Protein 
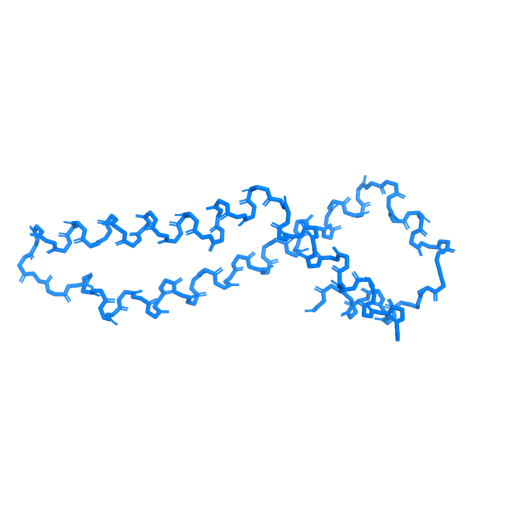AF-A0A971HA16-F1 (afdb_monomer)

Radius of gyration: 18.68 Å; Cα contacts (8 Å, |Δi|>4): 60; chains: 1; bounding box: 41×24×52 Å

Solvent-accessible surface area (backbone atoms only — not comparable to full-atom values): 5541 Å² total; per-residue (Å²): 112,72,35,59,54,47,27,52,49,50,52,51,52,52,67,69,33,67,65,48,47,42,55,48,48,47,47,44,50,53,52,51,52,52,43,42,56,51,32,78,76,47,99,58,90,80,37,44,62,89,68,40,51,64,54,45,52,57,56,32,56,53,44,56,60,52,52,47,52,51,48,52,53,51,38,70,75,41,75,54,45,63,54,50,72,74,39,97,65,48,75,63,37,55,60,61,25,71,109

Mean predicted aligned error: 4.62 Å

Secondary structure (DSSP, 8-state):
-HHHHHHHHHHHHHHH-HHHHIIIIIHHHHHHHHHHHHHTT-SS-SS-HHHHHHHHHHHHHHHHHHHHHHHHHHHHHSTHHHHHHTSS--HHHHHHTT-

pLDDT: mean 90.64, std 3.69, range [63.5, 95.69]

Nearest PDB structures (foldseek):
  3zcj-assembly3_C  TM=2.949E-01  e=5.751E+00  Helicobacter pylori 26695

Structure (mmCIF, N/CA/C/O backbone):
data_AF-A0A971HA16-F1
#
_entry.id   AF-A0A971HA16-F1
#
loop_
_atom_site.group_PDB
_atom_site.id
_atom_site.type_symbol
_atom_site.label_atom_id
_atom_site.label_alt_id
_atom_site.label_comp_id
_atom_site.label_asym_id
_atom_site.label_entity_id
_atom_site.label_seq_id
_atom_site.pdbx_PDB_ins_code
_atom_site.Cartn_x
_atom_site.Cartn_y
_atom_site.Cartn_z
_atom_site.occupancy
_atom_site.B_iso_or_equiv
_atom_site.auth_seq_id
_atom_site.auth_comp_id
_atom_site.auth_asym_id
_atom_site.auth_atom_id
_atom_site.pdbx_PDB_model_num
ATOM 1 N N . MET A 1 1 ? -5.530 -13.455 20.101 1.00 63.50 1 MET A N 1
ATOM 2 C CA . MET A 1 1 ? -6.634 -13.752 19.153 1.00 63.50 1 MET A CA 1
ATOM 3 C C . MET A 1 1 ? -7.413 -12.504 18.734 1.00 63.50 1 MET A C 1
ATOM 5 O O . MET A 1 1 ? -7.595 -12.316 17.541 1.00 63.50 1 MET A O 1
ATOM 9 N N . LYS A 1 2 ? -7.821 -11.624 19.664 1.00 83.19 2 LYS A N 1
ATOM 10 C CA . LYS A 1 2 ? -8.603 -10.408 19.353 1.00 83.19 2 LYS A CA 1
ATOM 11 C C . LYS A 1 2 ? -7.869 -9.410 18.437 1.00 83.19 2 LYS A C 1
ATOM 13 O O . LYS A 1 2 ? -8.431 -9.004 17.428 1.00 83.19 2 LYS A O 1
ATOM 18 N N . MET A 1 3 ? -6.598 -9.112 18.727 1.00 89.12 3 MET A N 1
ATOM 19 C CA . MET A 1 3 ? -5.730 -8.288 17.868 1.00 89.12 3 MET A CA 1
ATOM 20 C C . MET A 1 3 ? -5.629 -8.831 16.436 1.00 89.12 3 MET A C 1
ATOM 22 O O . MET A 1 3 ? -5.833 -8.093 15.484 1.00 89.12 3 MET A O 1
ATOM 26 N N . LEU A 1 4 ? -5.367 -10.134 16.274 1.00 88.31 4 LEU A N 1
ATOM 27 C CA . LEU A 1 4 ? -5.237 -10.762 14.951 1.00 88.31 4 LEU A CA 1
ATOM 28 C C . LEU A 1 4 ? -6.541 -10.697 14.146 1.00 88.31 4 LEU A C 1
ATOM 30 O O . LEU A 1 4 ? -6.504 -
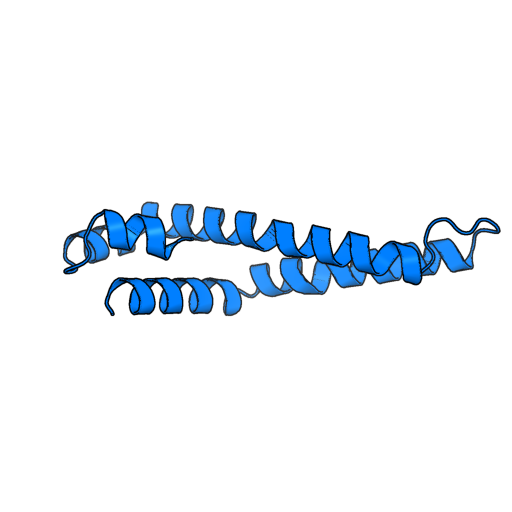10.511 12.934 1.00 88.31 4 LEU A O 1
ATOM 34 N N . ALA A 1 5 ? -7.695 -10.819 14.809 1.00 91.12 5 ALA A N 1
ATOM 35 C CA . ALA A 1 5 ? -8.988 -10.645 14.155 1.00 91.12 5 ALA A CA 1
A
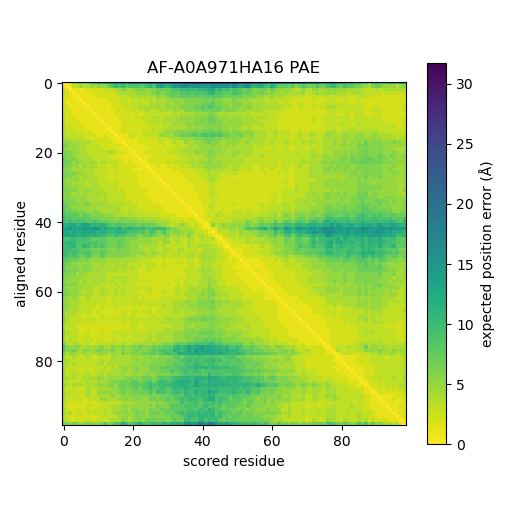TOM 36 C C . ALA A 1 5 ? -9.180 -9.201 13.659 1.00 91.12 5 ALA A C 1
ATOM 38 O O . ALA A 1 5 ? -9.655 -8
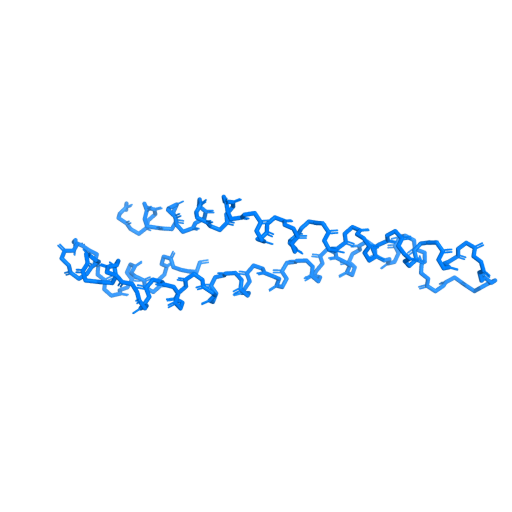.995 12.542 1.00 91.12 5 ALA A O 1
ATOM 39 N N . PHE A 1 6 ? -8.763 -8.213 14.457 1.00 92.44 6 PHE A N 1
ATOM 40 C CA . PHE A 1 6 ? -8.804 -6.803 14.074 1.00 92.44 6 PHE A CA 1
ATOM 41 C C . PHE A 1 6 ? -7.840 -6.491 12.916 1.00 92.44 6 PHE A C 1
ATOM 43 O O . PHE A 1 6 ? -8.270 -5.950 11.898 1.00 92.44 6 PHE A O 1
ATOM 50 N N . ALA A 1 7 ? -6.590 -6.952 12.997 1.00 92.38 7 ALA A N 1
ATOM 51 C CA . ALA A 1 7 ? -5.607 -6.830 11.919 1.00 92.38 7 ALA A CA 1
ATOM 52 C C . ALA A 1 7 ? -6.083 -7.509 10.622 1.00 92.38 7 ALA A C 1
ATOM 54 O O . ALA A 1 7 ? -5.976 -6.941 9.538 1.00 92.38 7 ALA A O 1
ATOM 55 N N . SER A 1 8 ? -6.700 -8.694 10.716 1.00 93.38 8 SER A N 1
ATOM 56 C CA . SER A 1 8 ? -7.276 -9.384 9.555 1.00 93.38 8 SER A CA 1
ATOM 57 C C . SER A 1 8 ? -8.413 -8.588 8.909 1.00 93.38 8 SER A C 1
ATOM 59 O O . SER A 1 8 ? -8.514 -8.560 7.681 1.00 93.38 8 SER A O 1
ATOM 61 N N . ARG A 1 9 ? -9.259 -7.911 9.700 1.00 93.12 9 ARG A N 1
ATOM 62 C CA . ARG A 1 9 ? -10.261 -6.983 9.152 1.00 93.12 9 ARG A CA 1
ATOM 63 C C . ARG A 1 9 ? -9.578 -5.832 8.424 1.00 93.12 9 ARG A C 1
ATOM 65 O O . ARG A 1 9 ? -9.984 -5.533 7.306 1.00 93.12 9 ARG A O 1
ATOM 72 N N . ASN A 1 10 ? -8.566 -5.214 9.031 1.00 92.94 10 ASN A N 1
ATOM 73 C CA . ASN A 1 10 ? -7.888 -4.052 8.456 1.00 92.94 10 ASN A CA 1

■ ■ ■ ■ ■

Required work
From the line holding "Mean predicted aligned error: 4.62 Å" to the line holding "Nearest PDB structures", inclusive, restate each line above exactly as written.

Task response
Mean predicted aligned error: 4.62 Å

Secondary structure (DSSP, 8-state):
-HHHHHHHHHHHHHHH-HHHHIIIIIHHHHHHHHHHHHHTT-SS-SS-HHHHHHHHHHHHHHHHHHHHHHHHHHHHHSTHHHHHHTSS--HHHHHHTT-

pLDDT: mean 90.64, std 3.69, range [63.5, 95.69]

Nearest PDB structures (foldseek):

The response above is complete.